If you want to sell your technology company in the next three years, it is time to start getting your ducks in a row. Companies that are not adequately prepared may succeed in finding a buyer, however taking this route will likely come in the form of a lower price. If you want to prepare to sell your company, maintain due diligence, and ensure your company will be ready for a transaction, there are many steps you can take now.
STEP 1: THE BENEFITS OF PREPARING
By taking a proactive approach, you can increase the odds of negotiating the best possible price. First of all, running a sale process is extremely time consuming under the best circumstances, but even more so if you are not properly prepared. When you are in the midst of an exit event, you do not want to be distracted from running your business and hitting your numbers – the prospective buyers will be looking closely at your ability to do just that.
Deals also have a natural momentum, and unforeseen due diligence problems can disrupt that momentum. Finally, a company well prepared for due diligence is a company that makes a good first impression with potential buyers.
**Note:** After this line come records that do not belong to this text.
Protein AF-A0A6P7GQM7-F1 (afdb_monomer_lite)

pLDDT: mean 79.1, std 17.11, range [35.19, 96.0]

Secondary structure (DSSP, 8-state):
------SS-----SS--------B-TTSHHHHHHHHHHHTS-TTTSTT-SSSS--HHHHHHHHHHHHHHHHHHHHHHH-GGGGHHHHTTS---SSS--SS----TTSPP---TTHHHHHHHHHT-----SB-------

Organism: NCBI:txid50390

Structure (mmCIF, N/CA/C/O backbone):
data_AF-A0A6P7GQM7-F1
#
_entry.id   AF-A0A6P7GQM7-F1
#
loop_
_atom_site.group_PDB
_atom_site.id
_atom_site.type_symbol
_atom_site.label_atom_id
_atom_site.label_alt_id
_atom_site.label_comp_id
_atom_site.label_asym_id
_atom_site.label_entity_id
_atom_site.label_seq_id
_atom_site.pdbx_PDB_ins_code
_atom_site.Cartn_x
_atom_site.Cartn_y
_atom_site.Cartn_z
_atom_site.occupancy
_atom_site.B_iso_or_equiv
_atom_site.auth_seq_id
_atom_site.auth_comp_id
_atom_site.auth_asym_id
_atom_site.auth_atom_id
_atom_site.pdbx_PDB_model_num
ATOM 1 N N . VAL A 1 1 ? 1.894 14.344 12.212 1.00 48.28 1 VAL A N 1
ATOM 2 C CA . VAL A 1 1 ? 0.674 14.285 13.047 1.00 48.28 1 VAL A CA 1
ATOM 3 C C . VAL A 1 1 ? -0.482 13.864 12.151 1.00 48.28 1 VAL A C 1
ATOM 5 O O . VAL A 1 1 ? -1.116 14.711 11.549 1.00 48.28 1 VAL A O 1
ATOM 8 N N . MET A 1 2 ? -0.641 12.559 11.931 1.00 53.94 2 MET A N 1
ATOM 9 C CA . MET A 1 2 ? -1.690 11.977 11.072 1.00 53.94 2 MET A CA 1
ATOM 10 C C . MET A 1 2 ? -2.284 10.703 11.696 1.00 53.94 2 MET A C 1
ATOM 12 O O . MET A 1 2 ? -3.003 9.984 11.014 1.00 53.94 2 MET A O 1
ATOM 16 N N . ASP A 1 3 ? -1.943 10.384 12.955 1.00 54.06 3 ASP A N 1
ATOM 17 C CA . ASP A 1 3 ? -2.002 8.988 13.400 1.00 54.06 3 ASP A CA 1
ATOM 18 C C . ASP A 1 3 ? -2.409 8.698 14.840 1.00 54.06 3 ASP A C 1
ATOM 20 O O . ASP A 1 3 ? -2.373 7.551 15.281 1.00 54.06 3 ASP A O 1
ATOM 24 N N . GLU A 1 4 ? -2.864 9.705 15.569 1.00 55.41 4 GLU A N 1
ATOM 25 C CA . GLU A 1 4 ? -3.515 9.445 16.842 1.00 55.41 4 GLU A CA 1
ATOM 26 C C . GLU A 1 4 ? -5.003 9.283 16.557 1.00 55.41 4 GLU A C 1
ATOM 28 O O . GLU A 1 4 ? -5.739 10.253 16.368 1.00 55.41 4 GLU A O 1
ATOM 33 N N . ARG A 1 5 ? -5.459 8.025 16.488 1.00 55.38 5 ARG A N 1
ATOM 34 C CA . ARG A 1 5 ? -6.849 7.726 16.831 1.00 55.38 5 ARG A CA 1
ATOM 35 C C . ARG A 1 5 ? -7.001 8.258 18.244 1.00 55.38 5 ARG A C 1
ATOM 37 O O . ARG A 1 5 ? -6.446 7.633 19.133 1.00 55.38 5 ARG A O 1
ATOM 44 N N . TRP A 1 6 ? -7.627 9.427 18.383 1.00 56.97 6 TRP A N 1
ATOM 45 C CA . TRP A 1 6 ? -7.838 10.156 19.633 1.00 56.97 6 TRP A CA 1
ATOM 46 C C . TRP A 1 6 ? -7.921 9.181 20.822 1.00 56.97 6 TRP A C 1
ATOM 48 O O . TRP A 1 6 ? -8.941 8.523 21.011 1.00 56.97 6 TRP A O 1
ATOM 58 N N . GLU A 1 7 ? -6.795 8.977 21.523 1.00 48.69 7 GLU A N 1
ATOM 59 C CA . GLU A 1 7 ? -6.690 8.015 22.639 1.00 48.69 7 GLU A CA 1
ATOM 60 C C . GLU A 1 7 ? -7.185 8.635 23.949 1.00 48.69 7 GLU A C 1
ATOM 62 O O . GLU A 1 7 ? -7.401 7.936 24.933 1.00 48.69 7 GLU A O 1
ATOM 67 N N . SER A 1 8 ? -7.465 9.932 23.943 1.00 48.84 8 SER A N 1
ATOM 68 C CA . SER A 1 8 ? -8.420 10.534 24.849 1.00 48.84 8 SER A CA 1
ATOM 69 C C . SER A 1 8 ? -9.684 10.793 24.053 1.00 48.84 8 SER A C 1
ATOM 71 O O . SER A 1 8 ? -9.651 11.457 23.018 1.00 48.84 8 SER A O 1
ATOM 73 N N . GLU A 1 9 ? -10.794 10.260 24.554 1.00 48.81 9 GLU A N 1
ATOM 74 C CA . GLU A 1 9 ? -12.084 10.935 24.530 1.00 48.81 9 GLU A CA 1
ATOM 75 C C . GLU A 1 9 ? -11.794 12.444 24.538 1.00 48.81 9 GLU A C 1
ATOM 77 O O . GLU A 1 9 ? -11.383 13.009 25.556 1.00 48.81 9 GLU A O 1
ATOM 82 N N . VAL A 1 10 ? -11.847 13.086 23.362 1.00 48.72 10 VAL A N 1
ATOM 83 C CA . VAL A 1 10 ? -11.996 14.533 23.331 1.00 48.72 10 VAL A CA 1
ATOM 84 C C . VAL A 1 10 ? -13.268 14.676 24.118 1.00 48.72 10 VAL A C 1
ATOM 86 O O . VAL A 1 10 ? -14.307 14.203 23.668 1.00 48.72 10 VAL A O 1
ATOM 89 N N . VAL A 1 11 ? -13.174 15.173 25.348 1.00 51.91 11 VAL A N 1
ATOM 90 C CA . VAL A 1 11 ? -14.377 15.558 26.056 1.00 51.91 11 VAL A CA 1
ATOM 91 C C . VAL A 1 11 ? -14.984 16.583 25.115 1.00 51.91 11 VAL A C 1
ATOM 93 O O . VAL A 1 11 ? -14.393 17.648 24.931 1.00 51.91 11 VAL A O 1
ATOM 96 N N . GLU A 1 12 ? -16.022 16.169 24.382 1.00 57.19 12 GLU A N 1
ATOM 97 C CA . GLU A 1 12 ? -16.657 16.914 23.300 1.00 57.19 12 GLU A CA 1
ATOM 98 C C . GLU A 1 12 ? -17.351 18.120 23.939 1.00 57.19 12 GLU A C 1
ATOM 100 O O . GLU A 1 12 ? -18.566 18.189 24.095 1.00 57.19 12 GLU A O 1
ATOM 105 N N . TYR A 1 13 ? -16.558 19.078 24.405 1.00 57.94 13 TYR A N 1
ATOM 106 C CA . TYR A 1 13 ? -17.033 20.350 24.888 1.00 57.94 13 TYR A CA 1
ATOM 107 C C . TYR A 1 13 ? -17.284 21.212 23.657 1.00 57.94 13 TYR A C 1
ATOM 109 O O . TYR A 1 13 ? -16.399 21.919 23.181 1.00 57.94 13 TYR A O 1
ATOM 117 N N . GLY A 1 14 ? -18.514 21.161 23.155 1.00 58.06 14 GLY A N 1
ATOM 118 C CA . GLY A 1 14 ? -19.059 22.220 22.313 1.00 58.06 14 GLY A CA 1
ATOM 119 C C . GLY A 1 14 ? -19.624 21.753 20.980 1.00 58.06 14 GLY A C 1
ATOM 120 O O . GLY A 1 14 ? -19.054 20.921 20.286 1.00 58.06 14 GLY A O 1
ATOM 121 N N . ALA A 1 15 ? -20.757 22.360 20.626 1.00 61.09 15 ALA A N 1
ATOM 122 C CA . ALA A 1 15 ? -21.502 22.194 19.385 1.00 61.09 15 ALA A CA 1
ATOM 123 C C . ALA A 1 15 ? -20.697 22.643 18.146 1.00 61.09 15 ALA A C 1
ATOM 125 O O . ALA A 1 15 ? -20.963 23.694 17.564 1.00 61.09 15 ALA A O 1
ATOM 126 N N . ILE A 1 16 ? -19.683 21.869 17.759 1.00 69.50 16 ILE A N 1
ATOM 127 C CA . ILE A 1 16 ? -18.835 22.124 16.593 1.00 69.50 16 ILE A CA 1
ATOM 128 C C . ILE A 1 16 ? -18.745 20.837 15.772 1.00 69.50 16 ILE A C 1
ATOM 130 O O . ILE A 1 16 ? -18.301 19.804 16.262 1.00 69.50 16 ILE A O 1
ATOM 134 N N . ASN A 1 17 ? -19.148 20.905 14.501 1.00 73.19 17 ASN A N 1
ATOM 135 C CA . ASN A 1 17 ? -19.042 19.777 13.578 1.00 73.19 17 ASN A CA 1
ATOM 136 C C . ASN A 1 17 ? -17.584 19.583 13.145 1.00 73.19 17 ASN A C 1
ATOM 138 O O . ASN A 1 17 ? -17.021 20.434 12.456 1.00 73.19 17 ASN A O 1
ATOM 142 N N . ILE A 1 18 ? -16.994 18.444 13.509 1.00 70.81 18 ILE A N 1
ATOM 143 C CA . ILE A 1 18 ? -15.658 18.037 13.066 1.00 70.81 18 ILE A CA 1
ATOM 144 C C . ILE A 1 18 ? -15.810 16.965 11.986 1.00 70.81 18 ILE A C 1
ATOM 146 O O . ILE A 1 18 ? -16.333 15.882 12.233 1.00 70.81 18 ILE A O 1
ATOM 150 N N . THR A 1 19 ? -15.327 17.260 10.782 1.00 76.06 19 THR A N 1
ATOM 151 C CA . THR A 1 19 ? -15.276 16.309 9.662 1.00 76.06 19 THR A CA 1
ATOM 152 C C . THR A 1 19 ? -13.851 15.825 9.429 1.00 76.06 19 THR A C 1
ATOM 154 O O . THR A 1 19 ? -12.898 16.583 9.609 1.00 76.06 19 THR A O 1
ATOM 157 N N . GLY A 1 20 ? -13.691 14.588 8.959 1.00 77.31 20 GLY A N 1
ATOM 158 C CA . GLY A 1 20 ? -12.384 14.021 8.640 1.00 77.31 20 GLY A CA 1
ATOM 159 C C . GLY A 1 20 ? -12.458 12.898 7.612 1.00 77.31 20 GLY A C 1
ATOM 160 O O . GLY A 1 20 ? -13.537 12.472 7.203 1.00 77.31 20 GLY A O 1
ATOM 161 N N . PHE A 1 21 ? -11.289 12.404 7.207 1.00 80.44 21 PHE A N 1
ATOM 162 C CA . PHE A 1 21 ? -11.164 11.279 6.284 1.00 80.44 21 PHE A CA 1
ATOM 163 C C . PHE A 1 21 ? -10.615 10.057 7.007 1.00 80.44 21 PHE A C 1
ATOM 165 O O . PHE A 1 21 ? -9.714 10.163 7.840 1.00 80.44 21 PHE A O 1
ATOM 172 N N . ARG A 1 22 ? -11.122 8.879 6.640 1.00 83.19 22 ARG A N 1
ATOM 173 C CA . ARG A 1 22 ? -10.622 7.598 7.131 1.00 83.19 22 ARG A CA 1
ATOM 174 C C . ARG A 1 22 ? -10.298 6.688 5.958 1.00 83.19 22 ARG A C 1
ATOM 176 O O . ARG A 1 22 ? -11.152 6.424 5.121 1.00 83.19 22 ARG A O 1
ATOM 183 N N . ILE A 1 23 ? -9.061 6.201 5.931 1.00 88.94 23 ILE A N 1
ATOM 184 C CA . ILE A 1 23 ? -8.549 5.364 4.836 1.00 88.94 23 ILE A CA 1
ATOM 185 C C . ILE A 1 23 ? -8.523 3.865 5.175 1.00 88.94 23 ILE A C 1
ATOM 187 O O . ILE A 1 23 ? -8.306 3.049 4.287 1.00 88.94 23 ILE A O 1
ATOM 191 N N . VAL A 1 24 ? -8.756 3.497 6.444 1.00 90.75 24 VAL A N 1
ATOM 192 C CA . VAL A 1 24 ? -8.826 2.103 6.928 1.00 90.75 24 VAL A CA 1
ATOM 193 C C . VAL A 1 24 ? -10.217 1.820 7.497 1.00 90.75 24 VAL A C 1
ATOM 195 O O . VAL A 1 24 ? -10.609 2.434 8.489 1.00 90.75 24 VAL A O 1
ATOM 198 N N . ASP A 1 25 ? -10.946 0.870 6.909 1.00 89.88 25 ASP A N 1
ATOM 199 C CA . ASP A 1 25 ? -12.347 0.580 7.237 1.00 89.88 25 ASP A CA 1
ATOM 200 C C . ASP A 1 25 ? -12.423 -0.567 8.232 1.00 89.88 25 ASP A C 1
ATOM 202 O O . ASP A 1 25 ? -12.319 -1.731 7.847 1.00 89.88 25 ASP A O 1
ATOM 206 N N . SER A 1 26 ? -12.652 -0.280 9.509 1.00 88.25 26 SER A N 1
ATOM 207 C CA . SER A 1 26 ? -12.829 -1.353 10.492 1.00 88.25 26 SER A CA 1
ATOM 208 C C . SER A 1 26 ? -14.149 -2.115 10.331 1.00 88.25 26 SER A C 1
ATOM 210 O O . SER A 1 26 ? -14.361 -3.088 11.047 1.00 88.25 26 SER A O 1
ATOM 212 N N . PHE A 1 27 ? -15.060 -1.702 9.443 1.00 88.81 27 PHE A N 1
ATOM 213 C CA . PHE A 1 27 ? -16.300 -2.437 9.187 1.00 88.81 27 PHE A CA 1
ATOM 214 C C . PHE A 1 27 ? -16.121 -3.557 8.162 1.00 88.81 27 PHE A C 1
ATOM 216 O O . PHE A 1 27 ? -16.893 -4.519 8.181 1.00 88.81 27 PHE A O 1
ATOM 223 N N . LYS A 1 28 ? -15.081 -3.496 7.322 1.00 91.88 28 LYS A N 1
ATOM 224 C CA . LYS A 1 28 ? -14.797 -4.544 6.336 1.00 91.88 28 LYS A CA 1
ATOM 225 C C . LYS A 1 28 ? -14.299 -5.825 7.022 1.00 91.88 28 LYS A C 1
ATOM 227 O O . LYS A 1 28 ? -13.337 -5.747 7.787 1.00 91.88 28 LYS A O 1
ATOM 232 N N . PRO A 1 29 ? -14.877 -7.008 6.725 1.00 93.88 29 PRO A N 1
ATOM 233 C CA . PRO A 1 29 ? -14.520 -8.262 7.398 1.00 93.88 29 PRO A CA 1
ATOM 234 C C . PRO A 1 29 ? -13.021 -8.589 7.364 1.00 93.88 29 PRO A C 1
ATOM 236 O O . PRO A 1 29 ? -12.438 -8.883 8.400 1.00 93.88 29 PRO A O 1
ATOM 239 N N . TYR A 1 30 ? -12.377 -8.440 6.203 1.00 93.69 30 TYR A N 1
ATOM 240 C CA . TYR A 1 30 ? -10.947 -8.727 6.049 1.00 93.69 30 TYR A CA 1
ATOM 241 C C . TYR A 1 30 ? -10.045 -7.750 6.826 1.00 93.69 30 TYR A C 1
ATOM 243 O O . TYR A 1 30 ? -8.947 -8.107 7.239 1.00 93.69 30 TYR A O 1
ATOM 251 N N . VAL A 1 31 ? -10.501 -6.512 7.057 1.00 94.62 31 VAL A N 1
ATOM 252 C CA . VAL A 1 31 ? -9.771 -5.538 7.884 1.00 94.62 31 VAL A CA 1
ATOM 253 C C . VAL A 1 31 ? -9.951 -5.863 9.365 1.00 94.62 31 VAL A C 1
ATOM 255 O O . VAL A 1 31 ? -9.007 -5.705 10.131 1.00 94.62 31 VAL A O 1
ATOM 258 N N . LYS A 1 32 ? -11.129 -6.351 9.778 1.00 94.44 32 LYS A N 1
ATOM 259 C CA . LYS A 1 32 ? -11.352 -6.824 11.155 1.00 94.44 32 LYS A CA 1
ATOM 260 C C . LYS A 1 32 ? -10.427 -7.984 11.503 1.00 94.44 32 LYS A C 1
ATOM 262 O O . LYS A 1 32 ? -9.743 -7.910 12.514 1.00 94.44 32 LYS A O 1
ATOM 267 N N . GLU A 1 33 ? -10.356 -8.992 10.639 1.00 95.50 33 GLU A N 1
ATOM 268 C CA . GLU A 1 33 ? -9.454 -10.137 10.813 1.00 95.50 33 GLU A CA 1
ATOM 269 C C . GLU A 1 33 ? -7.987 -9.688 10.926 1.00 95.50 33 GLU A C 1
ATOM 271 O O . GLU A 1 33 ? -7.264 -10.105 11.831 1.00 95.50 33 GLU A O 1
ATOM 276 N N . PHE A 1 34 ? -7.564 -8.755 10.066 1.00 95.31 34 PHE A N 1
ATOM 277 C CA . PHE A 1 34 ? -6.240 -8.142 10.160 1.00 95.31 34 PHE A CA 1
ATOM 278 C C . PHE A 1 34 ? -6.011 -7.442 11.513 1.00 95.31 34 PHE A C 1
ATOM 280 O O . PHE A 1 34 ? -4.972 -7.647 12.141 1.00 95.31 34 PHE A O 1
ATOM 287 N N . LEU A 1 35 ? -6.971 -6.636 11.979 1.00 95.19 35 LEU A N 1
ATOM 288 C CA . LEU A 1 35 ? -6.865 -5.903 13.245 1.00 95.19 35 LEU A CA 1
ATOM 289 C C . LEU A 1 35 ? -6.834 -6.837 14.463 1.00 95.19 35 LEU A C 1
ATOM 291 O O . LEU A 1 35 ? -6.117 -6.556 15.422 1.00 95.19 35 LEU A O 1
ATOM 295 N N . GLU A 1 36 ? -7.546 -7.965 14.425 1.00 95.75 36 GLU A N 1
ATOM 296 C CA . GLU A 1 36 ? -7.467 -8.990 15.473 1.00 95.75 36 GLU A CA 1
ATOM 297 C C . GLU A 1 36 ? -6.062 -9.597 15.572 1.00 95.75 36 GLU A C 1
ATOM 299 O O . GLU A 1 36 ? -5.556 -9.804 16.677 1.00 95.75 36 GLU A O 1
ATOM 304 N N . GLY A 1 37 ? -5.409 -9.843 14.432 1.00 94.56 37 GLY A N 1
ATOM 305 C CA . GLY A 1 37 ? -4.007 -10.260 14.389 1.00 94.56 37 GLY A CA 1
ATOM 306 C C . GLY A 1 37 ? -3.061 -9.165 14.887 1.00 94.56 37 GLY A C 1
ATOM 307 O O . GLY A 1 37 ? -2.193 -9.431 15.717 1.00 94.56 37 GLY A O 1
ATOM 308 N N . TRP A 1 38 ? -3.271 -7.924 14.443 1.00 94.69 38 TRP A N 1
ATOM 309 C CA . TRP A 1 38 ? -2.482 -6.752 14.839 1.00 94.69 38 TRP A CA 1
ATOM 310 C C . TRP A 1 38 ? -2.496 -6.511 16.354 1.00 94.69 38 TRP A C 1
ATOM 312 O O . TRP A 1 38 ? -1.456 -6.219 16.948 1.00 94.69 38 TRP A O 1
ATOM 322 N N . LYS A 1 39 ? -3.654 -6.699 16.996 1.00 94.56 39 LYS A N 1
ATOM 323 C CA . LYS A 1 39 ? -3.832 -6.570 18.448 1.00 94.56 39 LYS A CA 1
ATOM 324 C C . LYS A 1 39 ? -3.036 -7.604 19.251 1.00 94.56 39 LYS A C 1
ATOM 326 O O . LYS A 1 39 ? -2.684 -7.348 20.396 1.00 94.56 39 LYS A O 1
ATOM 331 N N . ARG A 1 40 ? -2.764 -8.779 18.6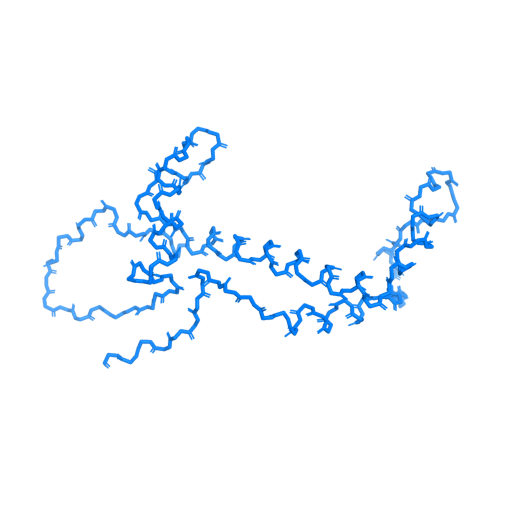80 1.00 94.94 40 ARG A N 1
ATOM 332 C CA . ARG A 1 40 ? -2.031 -9.863 19.359 1.00 94.94 40 ARG A CA 1
ATOM 333 C C . ARG A 1 40 ? -0.511 -9.716 19.273 1.00 94.94 40 ARG A C 1
ATOM 335 O O . ARG A 1 40 ? 0.194 -10.486 19.919 1.00 94.94 40 ARG A O 1
ATOM 342 N N . LEU A 1 41 ? -0.008 -8.780 18.468 1.00 93.75 41 LEU A N 1
ATOM 343 C CA . LEU A 1 41 ? 1.426 -8.543 18.331 1.00 93.75 41 LEU A CA 1
ATOM 344 C C . LEU A 1 41 ? 1.998 -7.883 19.589 1.00 93.75 41 LEU A C 1
ATOM 346 O O . LEU A 1 41 ? 1.393 -6.976 20.157 1.00 93.75 41 LEU A O 1
ATOM 350 N N . ASP A 1 42 ? 3.193 -8.321 19.984 1.00 92.50 42 ASP A N 1
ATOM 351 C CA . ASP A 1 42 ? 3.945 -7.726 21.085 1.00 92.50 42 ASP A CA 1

STEP 2: SURVEY YOUR ENVIRONMENT
A good place to start is taking a temperature check of your industry. Make sure you understand the key valuation metrics for your sector. Is it revenue, bookings, average recurring revenue, customers, EBITDA or something else?
Next, make sure you understand your competition. Don’t restrict yourself to direct competitors. Consider companies with a similar market, customer base or product. If they aren’t direct competitors now, they could be in the future. Finally, make an honest assessment as to how your company is performing in relation to those key metrics and your identified competitors.
Once you have considered this, explore ways to improve your performance in these key metrics. Also, contemplate whether there are additional markets you should be addressing. Showing your potential acquirer that you understand the value drivers in your sector as well as the competitive landscape will make you a more desirable target.
STEP 3: NETWORK WITH POTENTIAL BUYERS
While you are out doing market research on your competition, you should also be developing relationships with potential buyers. Your sales strategy in this regard is critical, and knowing who the key players are before you want to sell can be very helpful.
By taking part in effective networking, you can let potential acquirers know you are out there. In addition, you can get a better sense of where they are looking for opportunities.
STEP 4: THE IMPORTANCE OF AGREEMENTS
Before you look to sell, you should have all of your business relationships documented and formalized, including:
• Employee agreements
• Non-competition agreements
• Customer agreements
• Contractor agreements
These may seem like mundane administrative tasks, but your prospective buyers will most definitely not see it that way. If your key employees can walk out the door the day after the company is sold, that could diminish the value of the company, especially if those employees can go directly to work for a competitor.
Many companies take pride in their relationships with their customers including the longevity of those relationships. Your prospective buyer will also see the value in those relationships, but only if they have a realistic expectation of continuing to benefit from them after the sale. This concern can be minimized by having formal contracts in place with all your customers, preferably for multi-year periods.
If you hire contractors to develop any crucial intellectual property (such as software code) you need to be very careful about who owns the final work product. If there is any ambiguity about this, it will certainly surface in due diligence. It is always best to require all contractors to enter into formal agreements that spell out all the key terms of the relationship.
STEP 5: DUE DILIGENCE AND INTERNAL CONTROLS
We all know that the due diligence process starts with the target being presented with a multi-page request list looking for you to provide all manner of records and documents – which is why you should start building your own internal document library now. Maintaining a comprehensive, electronic document library as part of your day-to-day operations will save you untold hours later. As soon as the due diligence process starts, you will need every available hour for more critical tasks.
In addition, businesses for sale should document their internal controls. This is especially critical if you expect that your most likely exit is through a sale to a public company. Regardless of whether you feel your controls are strong or weak, documenting the processes and controls you currently have in place is worthwhile.
Once you have your internal controls documented, you can begin to address any critical controls that you have determined are missing. You might even find that your processes and controls are better than you think.
Now that you have an outline of the different steps needed to prepare for a sale, you can begin getting ready for your exit event. You may not be able to control when the ideal buyer comes along and makes you an offer you can’t refuse, but you can control how well you are prepared – even if that offer comes along tomorrow.